Please give again, exactly and only, the stretch of lines from the one containing "ATOM 298 N N" to the end of the entries below.

========================================

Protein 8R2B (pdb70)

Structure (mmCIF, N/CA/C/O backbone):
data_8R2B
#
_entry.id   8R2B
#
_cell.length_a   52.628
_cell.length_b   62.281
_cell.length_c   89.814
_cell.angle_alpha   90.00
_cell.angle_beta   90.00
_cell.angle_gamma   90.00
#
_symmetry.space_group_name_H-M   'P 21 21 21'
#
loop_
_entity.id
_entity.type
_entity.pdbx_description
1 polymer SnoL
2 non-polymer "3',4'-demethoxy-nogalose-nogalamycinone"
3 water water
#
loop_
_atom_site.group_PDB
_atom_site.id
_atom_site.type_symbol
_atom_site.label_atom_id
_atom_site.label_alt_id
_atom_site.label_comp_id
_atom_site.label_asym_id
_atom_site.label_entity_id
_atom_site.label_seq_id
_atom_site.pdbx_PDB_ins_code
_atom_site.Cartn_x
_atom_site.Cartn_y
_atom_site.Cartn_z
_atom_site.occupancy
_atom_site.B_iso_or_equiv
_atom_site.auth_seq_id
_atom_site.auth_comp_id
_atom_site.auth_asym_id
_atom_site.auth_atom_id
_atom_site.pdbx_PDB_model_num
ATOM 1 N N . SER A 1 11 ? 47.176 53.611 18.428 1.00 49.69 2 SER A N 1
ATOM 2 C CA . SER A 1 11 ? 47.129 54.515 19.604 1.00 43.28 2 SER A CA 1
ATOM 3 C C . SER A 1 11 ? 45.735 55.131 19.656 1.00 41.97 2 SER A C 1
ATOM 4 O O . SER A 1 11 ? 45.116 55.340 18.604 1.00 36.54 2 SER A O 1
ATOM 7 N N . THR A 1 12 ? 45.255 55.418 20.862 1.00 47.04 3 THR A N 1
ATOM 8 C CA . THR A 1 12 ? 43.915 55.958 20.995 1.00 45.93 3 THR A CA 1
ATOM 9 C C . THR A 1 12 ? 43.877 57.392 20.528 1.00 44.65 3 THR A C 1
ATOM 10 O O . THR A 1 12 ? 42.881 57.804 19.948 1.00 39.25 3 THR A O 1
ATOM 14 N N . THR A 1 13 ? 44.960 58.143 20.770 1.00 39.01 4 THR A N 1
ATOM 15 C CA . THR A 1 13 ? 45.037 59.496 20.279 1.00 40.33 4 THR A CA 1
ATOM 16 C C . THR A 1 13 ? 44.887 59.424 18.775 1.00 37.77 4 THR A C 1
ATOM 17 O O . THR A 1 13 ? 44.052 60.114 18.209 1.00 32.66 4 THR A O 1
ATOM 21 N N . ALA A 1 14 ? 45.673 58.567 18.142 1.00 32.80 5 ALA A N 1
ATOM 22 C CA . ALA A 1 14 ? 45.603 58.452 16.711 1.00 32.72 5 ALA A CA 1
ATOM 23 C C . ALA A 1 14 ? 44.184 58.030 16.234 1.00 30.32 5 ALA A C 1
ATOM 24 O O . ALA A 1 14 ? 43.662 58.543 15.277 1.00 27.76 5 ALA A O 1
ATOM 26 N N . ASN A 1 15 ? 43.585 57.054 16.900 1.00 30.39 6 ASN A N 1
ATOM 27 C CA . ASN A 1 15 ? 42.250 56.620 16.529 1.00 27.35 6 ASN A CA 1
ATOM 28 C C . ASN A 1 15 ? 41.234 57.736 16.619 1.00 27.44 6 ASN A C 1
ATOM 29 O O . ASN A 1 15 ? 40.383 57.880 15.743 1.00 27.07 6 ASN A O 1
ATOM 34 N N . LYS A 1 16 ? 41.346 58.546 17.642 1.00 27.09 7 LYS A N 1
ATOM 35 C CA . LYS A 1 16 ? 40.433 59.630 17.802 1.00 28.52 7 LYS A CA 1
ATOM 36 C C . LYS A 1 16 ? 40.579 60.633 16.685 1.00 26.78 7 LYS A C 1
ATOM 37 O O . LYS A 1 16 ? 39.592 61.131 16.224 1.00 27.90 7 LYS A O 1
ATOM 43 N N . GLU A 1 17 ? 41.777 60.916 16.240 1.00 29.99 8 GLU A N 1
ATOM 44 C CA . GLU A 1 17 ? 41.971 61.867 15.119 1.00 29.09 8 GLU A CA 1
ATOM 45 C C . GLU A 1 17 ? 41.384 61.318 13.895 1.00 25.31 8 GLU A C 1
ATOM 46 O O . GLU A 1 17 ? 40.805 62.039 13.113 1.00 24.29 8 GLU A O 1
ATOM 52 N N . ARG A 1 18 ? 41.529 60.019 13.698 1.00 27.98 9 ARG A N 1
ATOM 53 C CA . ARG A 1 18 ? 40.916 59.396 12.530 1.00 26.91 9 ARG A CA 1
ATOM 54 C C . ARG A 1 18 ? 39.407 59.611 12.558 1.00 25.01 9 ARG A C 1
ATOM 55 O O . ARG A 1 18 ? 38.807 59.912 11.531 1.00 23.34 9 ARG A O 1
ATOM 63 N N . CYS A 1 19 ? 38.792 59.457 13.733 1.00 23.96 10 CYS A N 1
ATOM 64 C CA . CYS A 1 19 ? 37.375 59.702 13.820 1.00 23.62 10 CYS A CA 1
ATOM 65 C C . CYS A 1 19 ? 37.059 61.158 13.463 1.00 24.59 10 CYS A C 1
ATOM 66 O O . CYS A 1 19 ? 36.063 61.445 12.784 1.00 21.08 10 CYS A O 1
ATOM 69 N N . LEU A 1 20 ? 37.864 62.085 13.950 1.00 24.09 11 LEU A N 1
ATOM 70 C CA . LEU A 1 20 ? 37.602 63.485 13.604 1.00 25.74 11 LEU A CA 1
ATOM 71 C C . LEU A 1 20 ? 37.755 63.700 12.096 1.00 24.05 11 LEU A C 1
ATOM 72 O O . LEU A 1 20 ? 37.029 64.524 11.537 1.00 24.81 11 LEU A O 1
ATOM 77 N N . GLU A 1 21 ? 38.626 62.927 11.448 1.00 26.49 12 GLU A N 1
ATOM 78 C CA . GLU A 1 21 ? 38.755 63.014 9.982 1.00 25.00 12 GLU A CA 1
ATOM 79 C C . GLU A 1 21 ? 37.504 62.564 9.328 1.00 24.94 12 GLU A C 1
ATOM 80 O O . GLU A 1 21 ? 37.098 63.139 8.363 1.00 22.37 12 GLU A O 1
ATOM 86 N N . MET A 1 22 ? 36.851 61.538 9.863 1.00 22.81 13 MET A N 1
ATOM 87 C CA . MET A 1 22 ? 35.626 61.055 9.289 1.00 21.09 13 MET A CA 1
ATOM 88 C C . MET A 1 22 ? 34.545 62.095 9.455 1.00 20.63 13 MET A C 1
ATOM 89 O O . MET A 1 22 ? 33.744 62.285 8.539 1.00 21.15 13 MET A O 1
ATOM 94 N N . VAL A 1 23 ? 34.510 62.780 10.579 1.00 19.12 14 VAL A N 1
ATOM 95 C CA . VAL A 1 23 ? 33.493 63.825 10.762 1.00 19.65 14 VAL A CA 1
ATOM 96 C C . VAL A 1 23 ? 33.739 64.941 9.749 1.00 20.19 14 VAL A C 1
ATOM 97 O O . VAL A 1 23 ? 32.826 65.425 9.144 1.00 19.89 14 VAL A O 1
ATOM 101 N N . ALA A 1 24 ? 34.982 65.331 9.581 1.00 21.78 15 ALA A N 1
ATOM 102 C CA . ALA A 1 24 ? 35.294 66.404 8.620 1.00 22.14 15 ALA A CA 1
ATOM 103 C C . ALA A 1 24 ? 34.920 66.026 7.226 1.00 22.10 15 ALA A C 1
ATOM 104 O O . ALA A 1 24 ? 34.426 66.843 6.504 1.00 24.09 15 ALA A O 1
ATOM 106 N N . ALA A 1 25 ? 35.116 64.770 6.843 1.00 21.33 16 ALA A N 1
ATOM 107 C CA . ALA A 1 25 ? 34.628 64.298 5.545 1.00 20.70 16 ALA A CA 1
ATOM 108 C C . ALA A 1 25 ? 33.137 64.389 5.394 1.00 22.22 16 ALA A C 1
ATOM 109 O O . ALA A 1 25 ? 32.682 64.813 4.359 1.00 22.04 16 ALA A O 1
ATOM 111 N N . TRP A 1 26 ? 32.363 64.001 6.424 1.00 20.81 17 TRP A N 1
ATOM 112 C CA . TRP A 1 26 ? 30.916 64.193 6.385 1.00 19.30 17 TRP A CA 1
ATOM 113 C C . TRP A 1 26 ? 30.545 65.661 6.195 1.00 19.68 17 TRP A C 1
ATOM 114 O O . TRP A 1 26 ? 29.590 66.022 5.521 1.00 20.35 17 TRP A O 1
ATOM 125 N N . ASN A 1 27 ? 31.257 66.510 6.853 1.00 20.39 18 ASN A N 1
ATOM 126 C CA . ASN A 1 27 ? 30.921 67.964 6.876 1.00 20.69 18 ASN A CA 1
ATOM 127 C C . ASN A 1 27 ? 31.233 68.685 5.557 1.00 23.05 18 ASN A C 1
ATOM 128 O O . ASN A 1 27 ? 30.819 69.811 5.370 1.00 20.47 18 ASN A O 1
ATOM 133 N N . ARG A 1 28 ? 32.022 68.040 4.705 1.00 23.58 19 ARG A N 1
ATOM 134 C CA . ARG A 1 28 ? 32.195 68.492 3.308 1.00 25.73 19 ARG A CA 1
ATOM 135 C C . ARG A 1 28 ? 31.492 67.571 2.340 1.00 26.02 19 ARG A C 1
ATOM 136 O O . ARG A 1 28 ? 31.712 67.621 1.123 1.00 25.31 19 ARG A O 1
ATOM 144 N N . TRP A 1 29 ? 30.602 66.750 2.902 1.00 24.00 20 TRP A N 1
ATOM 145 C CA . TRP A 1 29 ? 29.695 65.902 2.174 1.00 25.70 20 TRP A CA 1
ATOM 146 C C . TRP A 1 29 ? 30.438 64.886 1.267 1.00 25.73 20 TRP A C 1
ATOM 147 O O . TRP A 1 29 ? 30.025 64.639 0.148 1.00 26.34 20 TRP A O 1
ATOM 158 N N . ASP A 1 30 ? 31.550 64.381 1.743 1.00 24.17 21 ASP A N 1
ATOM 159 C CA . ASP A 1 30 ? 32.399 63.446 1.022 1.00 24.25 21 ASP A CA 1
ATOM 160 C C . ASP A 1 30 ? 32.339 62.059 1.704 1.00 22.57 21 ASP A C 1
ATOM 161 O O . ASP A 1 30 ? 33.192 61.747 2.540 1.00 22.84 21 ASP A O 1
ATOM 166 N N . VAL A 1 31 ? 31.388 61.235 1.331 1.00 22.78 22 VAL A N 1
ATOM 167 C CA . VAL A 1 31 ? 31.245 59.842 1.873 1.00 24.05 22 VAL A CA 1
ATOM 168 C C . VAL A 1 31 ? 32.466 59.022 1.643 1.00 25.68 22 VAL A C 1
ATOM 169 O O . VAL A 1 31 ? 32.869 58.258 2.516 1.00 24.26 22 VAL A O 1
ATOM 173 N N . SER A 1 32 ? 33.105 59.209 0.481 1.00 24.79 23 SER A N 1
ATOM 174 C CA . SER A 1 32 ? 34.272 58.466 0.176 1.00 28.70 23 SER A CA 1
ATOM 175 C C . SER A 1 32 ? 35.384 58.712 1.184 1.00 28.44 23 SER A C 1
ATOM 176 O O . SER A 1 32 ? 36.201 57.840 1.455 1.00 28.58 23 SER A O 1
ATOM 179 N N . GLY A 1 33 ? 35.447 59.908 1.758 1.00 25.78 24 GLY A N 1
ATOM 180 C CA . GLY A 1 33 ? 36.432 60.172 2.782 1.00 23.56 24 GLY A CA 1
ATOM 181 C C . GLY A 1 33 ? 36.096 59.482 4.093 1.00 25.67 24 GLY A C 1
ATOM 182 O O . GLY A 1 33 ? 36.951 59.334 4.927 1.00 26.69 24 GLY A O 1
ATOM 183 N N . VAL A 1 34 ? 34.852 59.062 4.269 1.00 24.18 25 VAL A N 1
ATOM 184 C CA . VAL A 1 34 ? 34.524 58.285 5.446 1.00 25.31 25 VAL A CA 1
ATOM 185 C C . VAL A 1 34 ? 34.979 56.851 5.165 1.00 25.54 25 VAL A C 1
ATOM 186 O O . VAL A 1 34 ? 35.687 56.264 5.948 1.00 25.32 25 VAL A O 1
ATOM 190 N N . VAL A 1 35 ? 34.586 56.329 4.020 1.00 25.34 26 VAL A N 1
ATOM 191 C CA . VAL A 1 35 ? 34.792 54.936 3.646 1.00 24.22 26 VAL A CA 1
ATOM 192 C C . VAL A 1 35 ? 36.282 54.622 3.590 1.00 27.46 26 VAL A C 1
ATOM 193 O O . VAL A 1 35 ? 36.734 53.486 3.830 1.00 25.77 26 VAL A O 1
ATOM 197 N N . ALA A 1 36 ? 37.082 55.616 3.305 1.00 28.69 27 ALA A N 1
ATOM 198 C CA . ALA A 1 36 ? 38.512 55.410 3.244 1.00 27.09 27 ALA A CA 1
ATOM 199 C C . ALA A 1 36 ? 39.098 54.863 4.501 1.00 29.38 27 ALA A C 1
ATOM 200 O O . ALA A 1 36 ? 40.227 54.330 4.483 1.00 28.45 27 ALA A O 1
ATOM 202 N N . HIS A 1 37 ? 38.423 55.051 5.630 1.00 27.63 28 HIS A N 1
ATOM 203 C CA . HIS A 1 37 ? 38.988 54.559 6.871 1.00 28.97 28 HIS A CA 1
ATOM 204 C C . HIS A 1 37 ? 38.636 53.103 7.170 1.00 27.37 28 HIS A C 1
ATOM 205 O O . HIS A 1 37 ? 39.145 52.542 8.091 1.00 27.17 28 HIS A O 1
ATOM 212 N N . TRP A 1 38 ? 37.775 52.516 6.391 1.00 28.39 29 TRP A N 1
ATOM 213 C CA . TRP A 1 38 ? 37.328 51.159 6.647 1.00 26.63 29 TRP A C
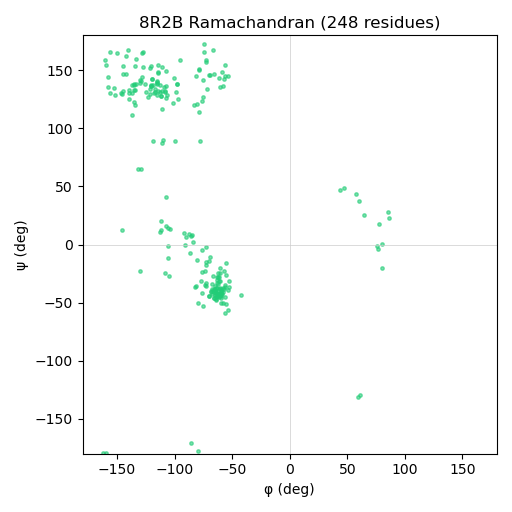A 1
ATOM 214 C C . TRP A 1 38 ? 38.360 50.102 6.276 1.00 32.20 29 TRP A C 1
ATOM 215 O O . TRP A 1 38 ? 39.019 50.192 5.232 1.00 31.21 29 TRP A O 1
ATOM 226 N N . ALA A 1 39 ? 38.446 49.066 7.085 1.00 30.72 30 ALA A N 1
ATOM 227 C CA . ALA A 1 39 ? 39.300 47.948 6.747 1.00 31.30 30 ALA A CA 1
ATOM 228 C C . ALA A 1 39 ? 38.641 47.187 5.622 1.00 36.27 30 ALA A C 1
ATOM 229 O O . ALA A 1 39 ? 37.447 47.349 5.397 1.00 32.99 30 ALA A O 1
ATOM 231 N N . PRO A 1 40 ? 39.432 46.385 4.841 1.00 42.35 31 PRO A N 1
ATOM 232 C CA . PRO A 1 40 ? 38.732 45.687 3.772 1.00 40.65 31 PRO A CA 1
ATOM 233 C C . PRO A 1 40 ? 37.692 44.724 4.305 1.00 40.75 31 PRO A C 1
ATOM 234 O O . PRO A 1 40 ? 36.709 44.511 3.666 1.00 41.20 31 PRO A O 1
ATOM 238 N N . ASP A 1 41 ? 37.881 44.193 5.505 1.00 40.01 32 ASP A N 1
ATOM 239 C CA . ASP A 1 41 ? 36.932 43.244 6.067 1.00 43.42 32 ASP A CA 1
ATOM 240 C C . ASP A 1 41 ? 36.093 43.834 7.219 1.00 36.37 32 ASP A C 1
ATOM 241 O O . ASP A 1 41 ? 35.888 43.188 8.244 1.00 33.80 32 ASP A O 1
ATOM 246 N N . VAL A 1 42 ? 35.666 45.073 7.064 1.00 32.47 33 VAL A N 1
ATOM 247 C CA . VAL A 1 42 ? 34.901 45.753 8.113 1.00 30.28 33 VAL A CA 1
ATOM 248 C C . VAL A 1 42 ? 33.538 45.151 8.268 1.00 26.62 33 VAL A C 1
ATOM 249 O O . VAL A 1 42 ? 32.917 44.774 7.252 1.00 28.87 33 VAL A O 1
ATOM 253 N N . VAL A 1 43 ? 33.030 45.136 9.507 1.00 25.05 34 VAL A N 1
ATOM 254 C CA . VAL A 1 43 ? 31.684 44.704 9.769 1.00 22.93 34 VAL A CA 1
ATOM 255 C C . VAL A 1 43 ? 30.880 45.850 10.355 1.00 25.79 34 VAL A C 1
ATOM 256 O O . VAL A 1 43 ? 31.309 46.450 11.341 1.00 23.25 34 VAL A O 1
ATOM 260 N N . HIS A 1 44 ? 29.697 46.113 9.794 1.00 24.13 35 HIS A N 1
ATOM 261 C CA . HIS A 1 44 ? 28.809 47.127 10.301 1.00 23.60 35 HIS A CA 1
ATOM 262 C C . HIS A 1 44 ? 27.564 46.451 10.780 1.00 23.15 35 HIS A C 1
ATOM 263 O O . HIS A 1 44 ? 27.071 45.592 10.104 1.00 24.65 35 HIS A O 1
ATOM 270 N N . TYR A 1 45 ? 27.045 46.904 11.912 1.00 22.55 36 TYR A N 1
ATOM 271 C CA . TYR A 1 45 ? 25.912 46.296 12.560 1.00 24.40 36 TYR A CA 1
ATOM 272 C C . TYR A 1 45 ? 24.735 47.228 12.508 1.00 28.51 36 TYR A C 1
ATOM 273 O O . TYR A 1 45 ? 24.812 48.419 12.869 1.00 28.62 36 TYR A O 1
ATOM 282 N N . ASP A 1 46 ? 23.610 46.693 12.100 1.00 31.54 37 ASP A N 1
ATOM 283 C CA . ASP A 1 46 ? 22.404 47.468 12.091 1.00 31.02 37 ASP A CA 1
ATOM 284 C C . ASP A 1 46 ? 21.802 47.558 13.446 1.00 35.24 37 ASP A C 1
ATOM 285 O O . ASP A 1 46 ? 22.331 47.059 14.454 1.00 33.24 37 ASP A O 1
ATOM 290 N N . ASP A 1 47 ? 20.669 48.228 13.480 1.00 39.86 38 ASP A N 1
ATOM 291 C CA . ASP A 1 47 ? 19.957 48.461 14.729 1.00 48.02 38 ASP A CA 1
ATOM 292 C C . ASP A 1 47 ? 19.593 47.239 15.570 1.00 45.51 38 ASP A C 1
ATOM 293 O O . ASP A 1 47 ? 19.236 47.392 16.716 1.00 47.60 38 ASP A O 1
ATOM 298 N N . GLU A 1 48 ? 19.648 46.042 14.993 1.00 49.82 39 GLU A N 1
ATOM 299 C CA . GLU A 1 48 ? 19.321 44.779 15.683 1.00 45.40 39 GLU A CA 1
ATOM 300 C C . GLU A 1 48 ? 20.530 43.906 15.862 1.00 42.31 39 GLU A C 1
ATOM 301 O O . GLU A 1 48 ? 20.432 42.734 16.184 1.00 38.96 39 GLU A O 1
ATOM 307 N N . ASP A 1 49 ? 21.685 44.455 15.603 1.00 41.09 40 ASP A N 1
ATOM 308 C CA . ASP A 1 49 ? 22.923 43.711 15.763 1.00 44.46 40 ASP A CA 1
ATOM 309 C C . ASP A 1 49 ? 23.242 42.709 14.642 1.00 33.67 40 ASP A C 1
ATOM 310 O O . ASP A 1 49 ? 24.106 41.889 14.797 1.00 29.23 40 ASP A O 1
ATOM 315 N N . LYS A 1 50 ? 22.598 42.853 13.518 1.00 31.28 41 LYS A N 1
ATOM 316 C CA . LYS A 1 50 ? 22.893 42.021 12.395 1.00 28.93 41 LYS A CA 1
ATOM 317 C C . LYS A 1 50 ? 23.828 42.761 11.470 1.00 28.44 41 LYS A C 1
ATOM 318 O O . LYS A 1 50 ? 23.644 43.942 11.256 1.00 25.62 41 LYS A O 1
ATOM 324 N N . PRO A 1 51 ? 24.839 42.076 10.917 1.00 25.46 42 PRO A N 1
ATOM 325 C CA . PRO A 1 51 ? 25.728 42.714 9.977 1.00 23.92 42 PRO A CA 1
ATOM 326 C C . PRO A 1 51 ? 24.975 43.281 8.788 1.00 29.63 42 PRO A C 1
ATOM 327 O O . PRO A 1 51 ? 24.005 42.686 8.340 1.00 28.45 42 PRO A O 1
ATOM 331 N N . VAL A 1 52 ? 25.433 44.434 8.327 1.00 27.56 43 VAL A N 1
ATOM 332 C CA . VAL A 1 52 ? 24.961 45.111 7.105 1.00 29.75 43 VAL A CA 1
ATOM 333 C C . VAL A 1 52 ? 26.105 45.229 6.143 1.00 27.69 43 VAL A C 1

========================================

• _Result of this task_:
ATOM 298 N N . GLU A 1 48 ? 19.648 46.042 14.993 1.00 49.82 39 GLU A N 1
ATOM 299 C CA . GLU A 1 48 ? 19.321 44.779 15.683 1.00 45.40 39 GLU A CA 1
ATOM 300 C C . GLU A 1 48 ? 20.530 43.906 15.862 1.00 42.31 39 GLU A C 1
ATOM 301 O O . GLU A 1 48 ? 20.432 42.734 16.184 1.00 38.96 39 GLU A O 1
ATOM 307 N N . ASP A 1 49 ? 21.685 44.455 15.603 1.00 41.09 40 ASP A N 1
ATOM 308 C CA . ASP A 1 49 ? 22.923 43.711 15.763 1.00 44.46 40 ASP A CA 1
ATOM 309 C C . ASP A 1 49 ? 23.242 42.709 14.642 1.00 33.67 40 ASP A C 1
ATOM 310 O O . ASP A 1 49 ? 24.106 41.889 14.797 1.00 29.23 40 ASP A O 1
ATOM 315 N N . LYS A 1 50 ? 22.598 42.853 13.518 1.00 31.28 41 LYS A N 1
ATOM 316 C CA . LYS A 1 50 ? 22.893 42.021 12.395 1.00 28.93 41 LYS A CA 1
ATOM 317 C C . LYS A 1 50 ? 23.828 42.761 11.470 1.00 28.44 41 LYS A C 1
ATOM 318 O O . LYS A 1 50 ? 23.644 43.942 11.256 1.00 25.62 41 LYS A O 1
ATOM 324 N N . PRO A 1 51 ? 24.839 42.076 10.917 1.00 25.46 42 PRO A N 1
ATOM 325 C CA . PRO A 1 51 ? 25.728 42.714 9.977 1.00 23.92 42 PRO A CA 1
ATOM 326 C C . PRO A 1 51 ? 24.975 43.281 8.788 1.00 29.63 42 PRO A C 1
ATOM 327 O O . PRO A 1 51 ? 24.005 42.686 8.340 1.00 28.45 42 PRO A O 1
ATOM 331 N N . VAL A 1 52 ? 25.433 44.434 8.327 1.00 27.56 43 VAL A N 1
ATOM 332 C CA . VAL A 1 52 ? 24.961 45.111 7.105 1.00 29.75 43 VAL A CA 1
ATOM 333 C C . VAL A 1 52 ? 26.105 45.229 6.143 1.00 27.69 43 VAL A C 1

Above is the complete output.